From: Johannes B. Ullrich (jullrichat_private)
Date: Wed Jul 18 2001 - 12:10:48 PDT

  • Next message: Dug Song: "Re: streams of fragments..."

    I just checked a number of the potential 'Red Alert' victims I got at
    DShield.org. None of them appear to be defaced. Are there multiple
    variations? Is there a special url that's used for the defaced page?
    
    
    On Wed, 18 Jul 2001, Marc Maiffret wrote:
    
    > It has a jump location that works on all win2k sp versions (have only tested
    > English, but from other research we think the worm only tries to attack
    > English anyways). NT4 it just looks to crash it but we are not done with
    > testing yet.
    >
    > It works very well and uses a lot of the new overflow techniques which allow
    > it to execute code more often then crashing IIS web servers.
    >
    > Signed,
    > Marc Maiffret
    > Chief Hacking Officer
    > eEye Digital Security
    > T.949.349.9062
    > F.949.349.9538
    > http://eEye.com/Retina - Network Security Scanner
    > http://eEye.com/Iris - Network Traffic Analyzer
    > http://eEye.com/SecureIIS - Stop known and unknown IIS vulnerabilities
    >
    > |-----Original Message-----
    > |From: w1re p4ir [mailto:w1rep4irat_private]
    > |Sent: Wednesday, July 18, 2001 8:44 AM
    > |To: incidentsat_private
    > |Subject: "Code Red" worm questions
    > |
    > |
    > |I've read practically everything about this worm that has been
    > |released. But there are a few questions that I have. First off, I
    > |know the first exploit was written by hsj and it used the offsets
    > |for the japanesse version of IIS. Now in this new worm, has the
    > |code been modified with US (or other) offsets to attack english
    > |versions? I have already had a call regarding a possible "break in
    > |attempt." with very little other information.
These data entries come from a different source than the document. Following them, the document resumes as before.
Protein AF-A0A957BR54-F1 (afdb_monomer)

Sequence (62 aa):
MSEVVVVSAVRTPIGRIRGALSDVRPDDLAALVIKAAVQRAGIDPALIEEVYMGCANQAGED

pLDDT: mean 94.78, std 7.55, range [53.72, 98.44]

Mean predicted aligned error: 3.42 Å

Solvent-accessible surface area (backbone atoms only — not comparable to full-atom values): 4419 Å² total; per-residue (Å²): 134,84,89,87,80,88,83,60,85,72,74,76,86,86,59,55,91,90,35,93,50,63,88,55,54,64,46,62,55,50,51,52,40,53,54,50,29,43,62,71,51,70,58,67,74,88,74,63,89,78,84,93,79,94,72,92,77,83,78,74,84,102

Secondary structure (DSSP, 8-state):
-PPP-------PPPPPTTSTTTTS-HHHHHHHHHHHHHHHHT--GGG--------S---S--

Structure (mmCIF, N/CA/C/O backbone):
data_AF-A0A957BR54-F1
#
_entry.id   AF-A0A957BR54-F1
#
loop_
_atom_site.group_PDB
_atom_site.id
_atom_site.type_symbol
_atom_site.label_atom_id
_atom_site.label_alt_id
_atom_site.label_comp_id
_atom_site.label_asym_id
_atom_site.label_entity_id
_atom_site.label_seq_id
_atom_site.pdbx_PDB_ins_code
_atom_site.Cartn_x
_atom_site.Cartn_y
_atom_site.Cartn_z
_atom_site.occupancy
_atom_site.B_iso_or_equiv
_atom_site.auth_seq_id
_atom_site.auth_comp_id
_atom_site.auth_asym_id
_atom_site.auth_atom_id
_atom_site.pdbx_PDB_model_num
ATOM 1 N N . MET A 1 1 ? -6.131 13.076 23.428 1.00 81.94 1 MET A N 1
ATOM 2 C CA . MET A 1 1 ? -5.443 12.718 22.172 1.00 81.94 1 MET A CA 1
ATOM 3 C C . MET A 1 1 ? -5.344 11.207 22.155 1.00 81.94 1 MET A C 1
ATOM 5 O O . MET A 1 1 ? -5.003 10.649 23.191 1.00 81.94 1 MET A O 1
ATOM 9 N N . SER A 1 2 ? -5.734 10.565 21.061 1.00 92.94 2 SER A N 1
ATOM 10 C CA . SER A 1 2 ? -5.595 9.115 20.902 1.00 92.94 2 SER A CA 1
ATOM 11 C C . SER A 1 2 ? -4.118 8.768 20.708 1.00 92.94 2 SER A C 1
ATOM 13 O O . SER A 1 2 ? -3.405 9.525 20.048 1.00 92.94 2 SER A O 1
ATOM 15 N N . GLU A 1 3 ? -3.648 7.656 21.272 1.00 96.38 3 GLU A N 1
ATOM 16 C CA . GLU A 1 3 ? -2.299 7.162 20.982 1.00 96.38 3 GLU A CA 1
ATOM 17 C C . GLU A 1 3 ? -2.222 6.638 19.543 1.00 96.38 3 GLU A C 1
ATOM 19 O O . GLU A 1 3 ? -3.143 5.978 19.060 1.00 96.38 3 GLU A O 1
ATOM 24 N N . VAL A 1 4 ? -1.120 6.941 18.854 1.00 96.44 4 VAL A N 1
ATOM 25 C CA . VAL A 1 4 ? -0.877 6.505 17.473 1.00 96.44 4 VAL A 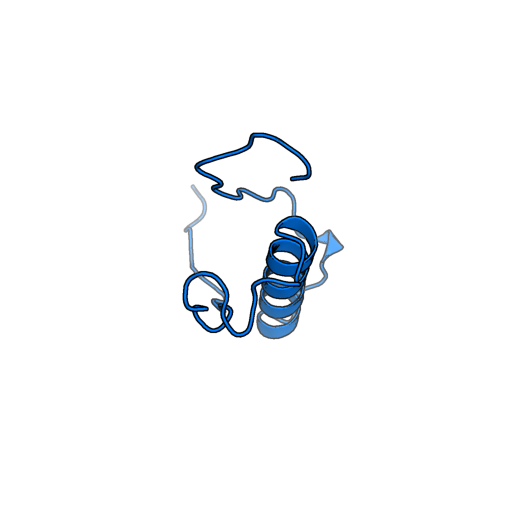CA 1
ATOM 26 C C . VAL A 1 4 ? 0.064 5.309 17.495 1.00 96.44 4 VAL A C 1
ATOM 28 O O . VAL A 1 4 ? 1.165 5.390 18.038 1.00 96.44 4 VAL A O 1
ATOM 31 N N . VAL A 1 5 ? -0.358 4.205 16.879 1.00 96.12 5 VAL A N 1
ATOM 32 C CA . VAL A 1 5 ? 0.394 2.945 16.847 1.00 96.12 5 VAL A CA 1
ATOM 33 C C . VAL A 1 5 ? 0.501 2.398 15.424 1.00 96.12 5 VAL A C 1
ATOM 35 O O . VAL A 1 5 ? -0.394 2.589 14.603 1.00 96.12 5 VAL A O 1
ATOM 38 N N . VAL A 1 6 ? 1.593 1.687 15.129 1.00 95.88 6 VAL A N 1
ATOM 39 C CA . VAL A 1 6 ? 1.766 0.957 13.863 1.00 95.88 6 VAL A CA 1
ATOM 40 C C . VAL A 1 6 ? 1.270 -0.474 14.048 1.00 95.88 6 VAL A C 1
ATOM 42 O O . VAL A 1 6 ? 1.841 -1.229 14.831 1.00 95.88 6 VAL A O 1
ATOM 45 N N . VAL A 1 7 ? 0.220 -0.853 13.318 1.00 93.50 7 VAL A N 1
ATOM 46 C CA . VAL A 1 7 ? -0.447 -2.164 13.466 1.00 93.50 7 VAL A CA 1
ATOM 47 C C . VAL A 1 7 ? 0.027 -3.221 12.466 1.00 93.50 7 VAL A C 1
ATOM 49 O O . VAL A 1 7 ? -0.054 -4.416 12.733 1.00 93.50 7 VAL A O 1
ATOM 52 N N . SER A 1 8 ? 0.523 -2.805 11.300 1.00 94.00 8 SER A N 1
ATOM 53 C CA . SER A 1 8 ? 0.950 -3.695 10.218 1.00 94.00 8 SER A CA 1
ATOM 54 C C . SER A 1 8 ? 1.918 -2.966 9.291 1.00 94.00 8 SER A C 1
ATOM 56 O O . SER A 1 8 ? 1.817 -1.755 9.106 1.00 94.00 8 SER A O 1
ATOM 58 N N . ALA A 1 9 ? 2.852 -3.708 8.697 1.00 96.44 9 ALA A N 1
ATOM 59 C CA . ALA A 1 9 ? 3.758 -3.201 7.673 1.00 96.44 9 ALA A CA 1
ATOM 60 C C . ALA A 1 9 ? 4.123 -4.312 6.681 1.00 96.44 9 ALA A C 1
ATOM 62 O O . ALA A 1 9 ? 4.428 -5.441 7.075 1.00 96.44 9 ALA A O 1
ATOM 63 N N . VAL A 1 10 ? 4.116 -3.997 5.389 1.00 98.06 10 VAL A N 1
ATOM 64 C CA . VAL A 1 10 ? 4.549 -4.874 4.288 1.00 98.06 10 VAL A CA 1
ATOM 65 C C . VAL A 1 10 ? 5.194 -4.031 3.193 1.00 98.06 10 VAL A C 1
ATOM 67 O O . VAL A 1 10 ? 5.075 -2.810 3.188 1.00 98.06 10 VAL A O 1
ATOM 70 N N . ARG A 1 11 ? 5.888 -4.685 2.261 1.00 98.38 11 ARG A N 1
ATOM 71 C CA . ARG A 1 11 ? 6.469 -4.046 1.077 1.00 98.38 11 ARG A CA 1
ATOM 72 C C . ARG A 1 11 ? 6.606 -5.048 -0.058 1.00 98.38 11 ARG A C 1
ATOM 74 O O . ARG A 1 11 ? 6.666 -6.255 0.187 1.00 98.38 11 ARG A O 1
ATOM 81 N N . THR A 1 12 ? 6.763 -4.550 -1.276 1.00 98.38 12 THR A N 1
ATOM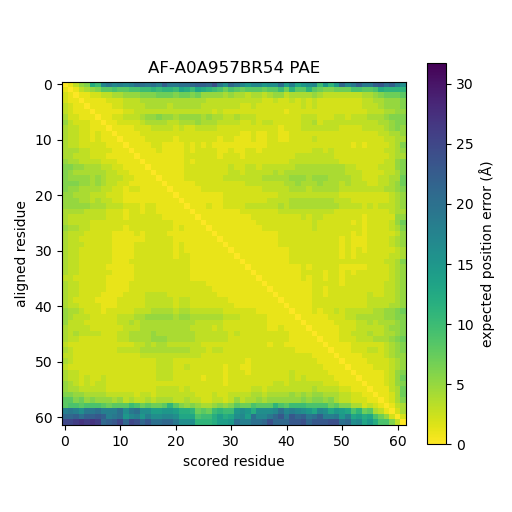 82 C CA . THR A 1 12 ? 7.256 -5.364 -2.387 1.00 98.38 12 THR A CA 1
ATOM 83 C C . THR A 1 12 ? 8.748 -5.687 -2.211 1.00 98.38 12 THR A C 1
ATOM 85 O O . THR A 1 12 ? 9.468 -5.051 -1.421 1.00 98.38 12 THR A O 1
ATOM 88 N N . PRO A 1 13 ? 9.275 -6.658 -2.969 1.00 98.19 13 PRO A N 1
ATOM 89 C CA . PRO A 1 13 ? 10.683 -6.655 -3.341 1.00 98.19 13 PRO A CA 1
ATOM 90 C C . PRO A 1 13 ? 11.055 -5.346 -4.055 1.00 98.19 13 PRO A C 1
ATOM 92 O O . PRO A 1 13 ? 10.200 -4.666 -4.620 1.00 98.19 13 PRO A O 1
ATOM 95 N N . ILE A 1 14 ? 12.342 -5.004 -4.050 1.00 98.38 14 ILE A N 1
ATOM 96 C CA . ILE A 1 14 ? 12.854 -3.857 -4.806 1.00 98.38 14 ILE A CA 1
ATOM 97 C C . ILE A 1 14 ? 13.390 -4.377 -6.141 1.00 98.38 14 ILE A C 1
ATOM 99 O O . ILE A 1 14 ? 14.286 -5.222 -6.166 1.00 98.38 14 ILE A O 1
ATOM 103 N N . GLY A 1 15 ? 12.825 -3.887 -7.244 1.00 97.62 15 GLY A N 1
ATOM 104 C CA . GLY A 1 15 ? 13.277 -4.208 -8.596 1.00 97.62 15 GLY A CA 1
ATOM 105 C C . GLY A 1 15 ? 14.528 -3.419 -8.987 1.00 97.62 15 GLY A C 1
ATOM 106 O O . GLY A 1 15 ? 14.721 -2.282 -8.563 1.00 97.62 15 GLY A O 1
ATOM 107 N N . ARG A 1 16 ? 15.383 -4.008 -9.830 1.00 98.44 16 ARG A N 1
ATOM 108 C CA . ARG A 1 16 ? 16.423 -3.247 -10.544 1.00 98.44 16 ARG A CA 1
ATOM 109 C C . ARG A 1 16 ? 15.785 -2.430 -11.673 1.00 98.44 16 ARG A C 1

I would like to be
    > |able to them either they are vulnerable to this worm or not. Thank you,
    > |w1re
    > |
    > |____________________________________________________
    > |FREE Disinformation E-book - http://www.disinfo.com
    > |
    > |
    > |-------------------------------------------------------------------
    > |---------
    > |
    > |
    > |This list is provided by the SecurityFocus ARIS analyzer service.
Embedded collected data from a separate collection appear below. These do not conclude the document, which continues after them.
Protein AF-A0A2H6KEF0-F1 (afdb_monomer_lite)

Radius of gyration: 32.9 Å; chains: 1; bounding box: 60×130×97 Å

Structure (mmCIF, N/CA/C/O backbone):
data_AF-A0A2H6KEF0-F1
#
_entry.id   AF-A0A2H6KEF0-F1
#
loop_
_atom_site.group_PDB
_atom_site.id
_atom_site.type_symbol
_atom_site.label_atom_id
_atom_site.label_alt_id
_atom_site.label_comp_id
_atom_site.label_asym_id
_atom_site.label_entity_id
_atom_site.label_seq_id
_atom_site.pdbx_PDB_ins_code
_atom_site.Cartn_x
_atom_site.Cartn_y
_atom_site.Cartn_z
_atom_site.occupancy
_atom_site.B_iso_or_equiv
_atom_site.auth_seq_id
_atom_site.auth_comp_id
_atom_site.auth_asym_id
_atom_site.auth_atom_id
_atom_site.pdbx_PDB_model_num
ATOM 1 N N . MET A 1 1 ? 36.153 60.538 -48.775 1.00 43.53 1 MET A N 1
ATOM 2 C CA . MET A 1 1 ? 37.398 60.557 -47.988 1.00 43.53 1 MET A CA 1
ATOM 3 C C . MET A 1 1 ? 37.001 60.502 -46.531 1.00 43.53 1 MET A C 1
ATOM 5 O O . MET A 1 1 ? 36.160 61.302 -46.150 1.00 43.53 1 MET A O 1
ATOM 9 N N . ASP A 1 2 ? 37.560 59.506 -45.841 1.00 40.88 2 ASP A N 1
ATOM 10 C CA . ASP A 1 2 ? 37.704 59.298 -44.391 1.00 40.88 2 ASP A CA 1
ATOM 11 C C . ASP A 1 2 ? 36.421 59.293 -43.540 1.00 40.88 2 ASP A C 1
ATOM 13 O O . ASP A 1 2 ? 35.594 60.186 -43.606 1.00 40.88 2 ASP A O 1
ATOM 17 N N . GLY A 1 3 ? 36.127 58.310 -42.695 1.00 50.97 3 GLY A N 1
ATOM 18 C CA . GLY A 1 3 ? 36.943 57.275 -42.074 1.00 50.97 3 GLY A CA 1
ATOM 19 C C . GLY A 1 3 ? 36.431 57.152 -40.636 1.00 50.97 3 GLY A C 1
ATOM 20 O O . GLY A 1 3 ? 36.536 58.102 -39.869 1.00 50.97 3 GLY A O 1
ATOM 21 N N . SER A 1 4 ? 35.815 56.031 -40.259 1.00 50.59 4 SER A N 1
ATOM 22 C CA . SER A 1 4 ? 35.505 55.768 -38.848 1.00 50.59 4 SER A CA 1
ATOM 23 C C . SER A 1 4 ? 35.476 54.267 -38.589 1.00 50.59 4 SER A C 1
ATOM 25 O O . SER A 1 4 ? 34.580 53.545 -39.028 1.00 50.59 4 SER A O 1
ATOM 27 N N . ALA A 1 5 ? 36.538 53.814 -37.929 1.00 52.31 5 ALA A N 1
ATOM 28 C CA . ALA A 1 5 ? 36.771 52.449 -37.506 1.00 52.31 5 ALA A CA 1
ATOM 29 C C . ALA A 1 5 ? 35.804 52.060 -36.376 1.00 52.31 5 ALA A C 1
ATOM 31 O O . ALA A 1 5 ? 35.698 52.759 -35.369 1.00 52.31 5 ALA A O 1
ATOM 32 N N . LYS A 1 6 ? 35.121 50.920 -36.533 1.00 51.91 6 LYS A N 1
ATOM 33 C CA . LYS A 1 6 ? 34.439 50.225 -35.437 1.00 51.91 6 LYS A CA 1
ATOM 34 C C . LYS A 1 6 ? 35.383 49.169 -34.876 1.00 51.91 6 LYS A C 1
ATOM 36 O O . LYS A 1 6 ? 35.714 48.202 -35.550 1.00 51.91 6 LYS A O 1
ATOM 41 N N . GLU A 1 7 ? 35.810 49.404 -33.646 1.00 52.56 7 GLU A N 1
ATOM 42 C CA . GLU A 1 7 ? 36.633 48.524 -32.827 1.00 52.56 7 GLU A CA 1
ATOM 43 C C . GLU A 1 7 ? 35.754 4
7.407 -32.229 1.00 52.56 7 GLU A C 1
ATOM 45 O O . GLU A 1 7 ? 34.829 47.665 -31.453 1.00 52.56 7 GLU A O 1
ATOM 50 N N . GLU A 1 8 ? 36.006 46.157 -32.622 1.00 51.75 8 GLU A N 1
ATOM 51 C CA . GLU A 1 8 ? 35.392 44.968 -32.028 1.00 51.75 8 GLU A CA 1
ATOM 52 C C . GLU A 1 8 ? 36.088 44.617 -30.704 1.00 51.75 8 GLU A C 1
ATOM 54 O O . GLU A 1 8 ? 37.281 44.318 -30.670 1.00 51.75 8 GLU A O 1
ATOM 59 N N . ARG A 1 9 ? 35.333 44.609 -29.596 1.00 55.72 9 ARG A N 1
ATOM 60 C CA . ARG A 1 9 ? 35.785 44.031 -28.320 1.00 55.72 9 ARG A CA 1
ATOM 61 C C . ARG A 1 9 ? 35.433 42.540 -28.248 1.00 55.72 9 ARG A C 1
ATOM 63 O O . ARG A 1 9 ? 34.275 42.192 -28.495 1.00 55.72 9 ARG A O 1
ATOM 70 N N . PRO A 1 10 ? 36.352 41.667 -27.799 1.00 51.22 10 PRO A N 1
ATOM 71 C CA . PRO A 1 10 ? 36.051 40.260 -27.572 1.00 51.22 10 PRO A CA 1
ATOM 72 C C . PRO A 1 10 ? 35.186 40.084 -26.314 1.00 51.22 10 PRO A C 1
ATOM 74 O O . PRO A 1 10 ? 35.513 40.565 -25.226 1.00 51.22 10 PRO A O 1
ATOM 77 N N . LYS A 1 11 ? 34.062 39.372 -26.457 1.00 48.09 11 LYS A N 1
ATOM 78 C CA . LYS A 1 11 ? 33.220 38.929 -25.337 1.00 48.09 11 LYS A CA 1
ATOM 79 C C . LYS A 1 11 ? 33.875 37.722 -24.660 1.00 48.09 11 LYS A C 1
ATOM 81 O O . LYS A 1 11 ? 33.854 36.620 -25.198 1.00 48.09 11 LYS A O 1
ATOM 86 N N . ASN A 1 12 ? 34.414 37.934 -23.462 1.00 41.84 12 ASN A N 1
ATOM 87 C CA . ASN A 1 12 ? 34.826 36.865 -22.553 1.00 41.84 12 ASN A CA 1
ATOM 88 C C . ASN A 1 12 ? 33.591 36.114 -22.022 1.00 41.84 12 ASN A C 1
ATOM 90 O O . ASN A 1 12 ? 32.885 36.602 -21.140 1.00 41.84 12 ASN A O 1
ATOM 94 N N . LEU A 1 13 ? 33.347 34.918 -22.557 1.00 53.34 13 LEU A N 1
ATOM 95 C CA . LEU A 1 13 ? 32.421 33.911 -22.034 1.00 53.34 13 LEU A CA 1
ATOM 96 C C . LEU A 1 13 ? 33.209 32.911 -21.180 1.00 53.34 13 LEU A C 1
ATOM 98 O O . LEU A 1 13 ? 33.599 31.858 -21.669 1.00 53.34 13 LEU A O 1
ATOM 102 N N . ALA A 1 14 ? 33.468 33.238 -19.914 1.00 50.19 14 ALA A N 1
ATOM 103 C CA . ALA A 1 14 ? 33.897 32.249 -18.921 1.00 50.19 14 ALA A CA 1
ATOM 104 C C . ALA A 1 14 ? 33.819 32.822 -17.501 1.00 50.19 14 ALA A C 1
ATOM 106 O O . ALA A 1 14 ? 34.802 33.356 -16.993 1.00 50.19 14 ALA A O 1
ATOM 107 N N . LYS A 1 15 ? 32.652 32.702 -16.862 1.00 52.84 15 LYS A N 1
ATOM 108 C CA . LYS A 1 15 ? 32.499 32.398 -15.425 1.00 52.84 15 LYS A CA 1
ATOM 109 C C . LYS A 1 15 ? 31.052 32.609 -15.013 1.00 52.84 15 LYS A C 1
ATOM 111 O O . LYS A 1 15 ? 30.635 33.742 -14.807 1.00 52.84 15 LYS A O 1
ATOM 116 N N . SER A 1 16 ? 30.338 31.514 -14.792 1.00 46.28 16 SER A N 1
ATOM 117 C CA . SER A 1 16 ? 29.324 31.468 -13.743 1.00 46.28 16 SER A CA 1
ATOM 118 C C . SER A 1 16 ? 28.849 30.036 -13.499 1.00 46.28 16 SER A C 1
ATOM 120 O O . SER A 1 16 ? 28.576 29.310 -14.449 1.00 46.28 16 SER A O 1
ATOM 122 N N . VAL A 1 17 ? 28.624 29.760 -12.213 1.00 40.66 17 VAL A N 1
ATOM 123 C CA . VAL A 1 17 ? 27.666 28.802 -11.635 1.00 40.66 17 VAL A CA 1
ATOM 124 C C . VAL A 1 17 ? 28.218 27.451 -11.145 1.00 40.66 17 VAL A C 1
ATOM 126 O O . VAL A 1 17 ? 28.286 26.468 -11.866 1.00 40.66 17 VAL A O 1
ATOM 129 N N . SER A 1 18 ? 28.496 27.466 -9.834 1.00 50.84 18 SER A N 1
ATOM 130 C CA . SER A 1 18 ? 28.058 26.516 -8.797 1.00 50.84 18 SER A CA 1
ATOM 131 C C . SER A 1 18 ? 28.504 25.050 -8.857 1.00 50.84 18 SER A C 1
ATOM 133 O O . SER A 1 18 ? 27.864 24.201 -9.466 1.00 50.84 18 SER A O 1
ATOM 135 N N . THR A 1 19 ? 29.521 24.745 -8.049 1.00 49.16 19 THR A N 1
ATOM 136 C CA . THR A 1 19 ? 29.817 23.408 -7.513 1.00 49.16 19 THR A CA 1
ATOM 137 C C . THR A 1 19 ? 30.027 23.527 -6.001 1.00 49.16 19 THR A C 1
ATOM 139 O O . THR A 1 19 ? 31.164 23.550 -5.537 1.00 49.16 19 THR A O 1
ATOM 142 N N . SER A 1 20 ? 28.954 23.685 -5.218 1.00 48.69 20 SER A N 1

    > |For more information on this free incident handling, management
    > |and tracking system please see:
    > |
    > |http://aris.securityfocus.com
    > |
    > |
    >
    >
    >
    > ----------------------------------------------------------------------------
    >
    >
    > This list is provided by the SecurityFocus ARIS analyzer service.
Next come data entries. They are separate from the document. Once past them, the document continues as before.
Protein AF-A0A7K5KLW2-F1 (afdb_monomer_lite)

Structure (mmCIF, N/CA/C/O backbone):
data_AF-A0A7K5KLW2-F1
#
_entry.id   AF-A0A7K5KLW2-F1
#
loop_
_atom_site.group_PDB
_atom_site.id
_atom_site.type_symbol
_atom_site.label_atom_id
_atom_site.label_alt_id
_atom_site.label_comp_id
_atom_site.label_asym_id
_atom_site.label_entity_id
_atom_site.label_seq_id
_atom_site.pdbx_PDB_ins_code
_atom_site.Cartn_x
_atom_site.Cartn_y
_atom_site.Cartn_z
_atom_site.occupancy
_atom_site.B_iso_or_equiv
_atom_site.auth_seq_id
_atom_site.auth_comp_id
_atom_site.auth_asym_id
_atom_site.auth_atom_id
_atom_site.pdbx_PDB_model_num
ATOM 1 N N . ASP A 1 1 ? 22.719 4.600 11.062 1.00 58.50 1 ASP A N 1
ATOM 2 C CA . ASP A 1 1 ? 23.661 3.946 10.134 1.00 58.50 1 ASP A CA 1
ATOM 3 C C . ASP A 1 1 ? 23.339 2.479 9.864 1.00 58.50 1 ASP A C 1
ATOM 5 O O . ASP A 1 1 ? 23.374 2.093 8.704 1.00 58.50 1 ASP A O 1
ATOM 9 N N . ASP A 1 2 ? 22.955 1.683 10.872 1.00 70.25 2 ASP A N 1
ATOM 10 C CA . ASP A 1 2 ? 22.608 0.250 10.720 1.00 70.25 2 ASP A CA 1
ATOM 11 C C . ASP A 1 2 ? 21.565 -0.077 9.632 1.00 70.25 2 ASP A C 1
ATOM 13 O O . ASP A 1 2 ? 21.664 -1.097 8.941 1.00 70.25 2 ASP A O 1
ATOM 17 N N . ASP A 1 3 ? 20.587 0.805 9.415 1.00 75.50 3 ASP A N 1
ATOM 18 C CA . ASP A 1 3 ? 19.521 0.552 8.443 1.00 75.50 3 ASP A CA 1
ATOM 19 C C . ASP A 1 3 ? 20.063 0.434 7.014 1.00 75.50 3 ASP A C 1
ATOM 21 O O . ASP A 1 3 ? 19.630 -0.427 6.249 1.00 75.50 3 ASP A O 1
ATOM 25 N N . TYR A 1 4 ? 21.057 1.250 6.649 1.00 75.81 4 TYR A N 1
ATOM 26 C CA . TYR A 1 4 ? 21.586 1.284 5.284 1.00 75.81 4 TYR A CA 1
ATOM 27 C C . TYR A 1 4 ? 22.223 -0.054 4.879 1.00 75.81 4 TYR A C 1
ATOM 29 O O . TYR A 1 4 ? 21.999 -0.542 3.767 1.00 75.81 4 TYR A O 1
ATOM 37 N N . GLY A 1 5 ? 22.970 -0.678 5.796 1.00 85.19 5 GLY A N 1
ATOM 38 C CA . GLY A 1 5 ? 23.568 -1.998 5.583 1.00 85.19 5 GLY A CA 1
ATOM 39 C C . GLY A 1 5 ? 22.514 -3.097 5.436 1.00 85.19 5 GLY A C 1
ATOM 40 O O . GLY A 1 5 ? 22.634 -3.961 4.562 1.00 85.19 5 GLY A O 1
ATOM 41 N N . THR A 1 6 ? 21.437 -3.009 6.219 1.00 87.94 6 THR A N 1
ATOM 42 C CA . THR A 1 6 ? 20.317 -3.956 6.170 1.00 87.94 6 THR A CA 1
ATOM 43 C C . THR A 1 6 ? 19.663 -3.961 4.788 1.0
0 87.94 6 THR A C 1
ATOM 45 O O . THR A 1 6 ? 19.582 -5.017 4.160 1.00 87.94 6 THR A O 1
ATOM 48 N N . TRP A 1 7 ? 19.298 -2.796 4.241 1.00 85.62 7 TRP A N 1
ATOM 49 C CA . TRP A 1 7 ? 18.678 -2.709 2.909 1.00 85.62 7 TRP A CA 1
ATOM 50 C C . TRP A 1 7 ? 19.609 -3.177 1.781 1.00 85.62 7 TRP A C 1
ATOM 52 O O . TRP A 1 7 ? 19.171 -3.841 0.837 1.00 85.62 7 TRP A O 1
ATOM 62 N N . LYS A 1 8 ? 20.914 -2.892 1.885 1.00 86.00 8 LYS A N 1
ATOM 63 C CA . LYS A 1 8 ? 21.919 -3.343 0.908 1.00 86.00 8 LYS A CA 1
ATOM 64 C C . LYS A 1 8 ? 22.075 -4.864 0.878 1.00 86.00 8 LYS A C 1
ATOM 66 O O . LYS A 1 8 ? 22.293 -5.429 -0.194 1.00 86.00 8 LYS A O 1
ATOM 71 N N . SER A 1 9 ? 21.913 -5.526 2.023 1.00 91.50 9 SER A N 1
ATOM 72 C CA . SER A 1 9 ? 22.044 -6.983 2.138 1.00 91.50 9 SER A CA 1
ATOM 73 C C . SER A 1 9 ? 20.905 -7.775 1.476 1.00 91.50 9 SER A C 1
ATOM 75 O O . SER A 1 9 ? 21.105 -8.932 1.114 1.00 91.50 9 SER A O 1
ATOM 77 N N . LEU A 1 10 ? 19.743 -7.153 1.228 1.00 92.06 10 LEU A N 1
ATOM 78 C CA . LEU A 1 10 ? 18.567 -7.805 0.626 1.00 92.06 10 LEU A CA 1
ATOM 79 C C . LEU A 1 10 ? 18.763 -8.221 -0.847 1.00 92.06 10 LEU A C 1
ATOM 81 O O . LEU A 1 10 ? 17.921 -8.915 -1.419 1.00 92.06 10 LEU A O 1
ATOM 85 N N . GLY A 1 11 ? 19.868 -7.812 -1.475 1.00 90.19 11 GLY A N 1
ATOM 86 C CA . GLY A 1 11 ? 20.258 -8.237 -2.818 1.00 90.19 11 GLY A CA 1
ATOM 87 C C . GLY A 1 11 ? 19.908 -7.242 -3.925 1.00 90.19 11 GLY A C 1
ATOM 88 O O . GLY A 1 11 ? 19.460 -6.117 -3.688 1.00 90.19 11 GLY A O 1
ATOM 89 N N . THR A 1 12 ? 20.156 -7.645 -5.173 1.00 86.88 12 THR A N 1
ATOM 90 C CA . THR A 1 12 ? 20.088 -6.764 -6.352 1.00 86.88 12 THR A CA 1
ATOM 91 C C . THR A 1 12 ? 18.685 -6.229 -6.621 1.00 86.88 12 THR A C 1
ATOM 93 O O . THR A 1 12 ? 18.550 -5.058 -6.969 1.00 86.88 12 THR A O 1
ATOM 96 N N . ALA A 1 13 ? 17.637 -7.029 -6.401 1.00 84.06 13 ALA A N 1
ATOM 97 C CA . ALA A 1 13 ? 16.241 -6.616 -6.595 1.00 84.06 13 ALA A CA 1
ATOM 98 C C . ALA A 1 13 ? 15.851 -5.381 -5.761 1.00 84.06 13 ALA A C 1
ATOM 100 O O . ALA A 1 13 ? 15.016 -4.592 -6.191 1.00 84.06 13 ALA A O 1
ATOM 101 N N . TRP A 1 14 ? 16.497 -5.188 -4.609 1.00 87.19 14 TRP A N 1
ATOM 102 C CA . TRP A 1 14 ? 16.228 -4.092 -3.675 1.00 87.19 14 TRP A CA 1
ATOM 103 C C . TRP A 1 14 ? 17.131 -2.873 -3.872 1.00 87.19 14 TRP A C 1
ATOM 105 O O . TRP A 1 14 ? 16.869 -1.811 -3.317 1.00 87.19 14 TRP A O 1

    > For more information on this free incident handling, management
    > and tracking system please see:
    >
    > http://aris.securityfocus.com
    >
    
    -- 
    -------
    jullrichat_private                    Join http://www.DShield.org
                                         Distributed Intrusion Detection System
    
    
    
    
    ----------------------------------------------------------------------------
    
    
    This list is provided by the SecurityFocus ARIS analyzer service.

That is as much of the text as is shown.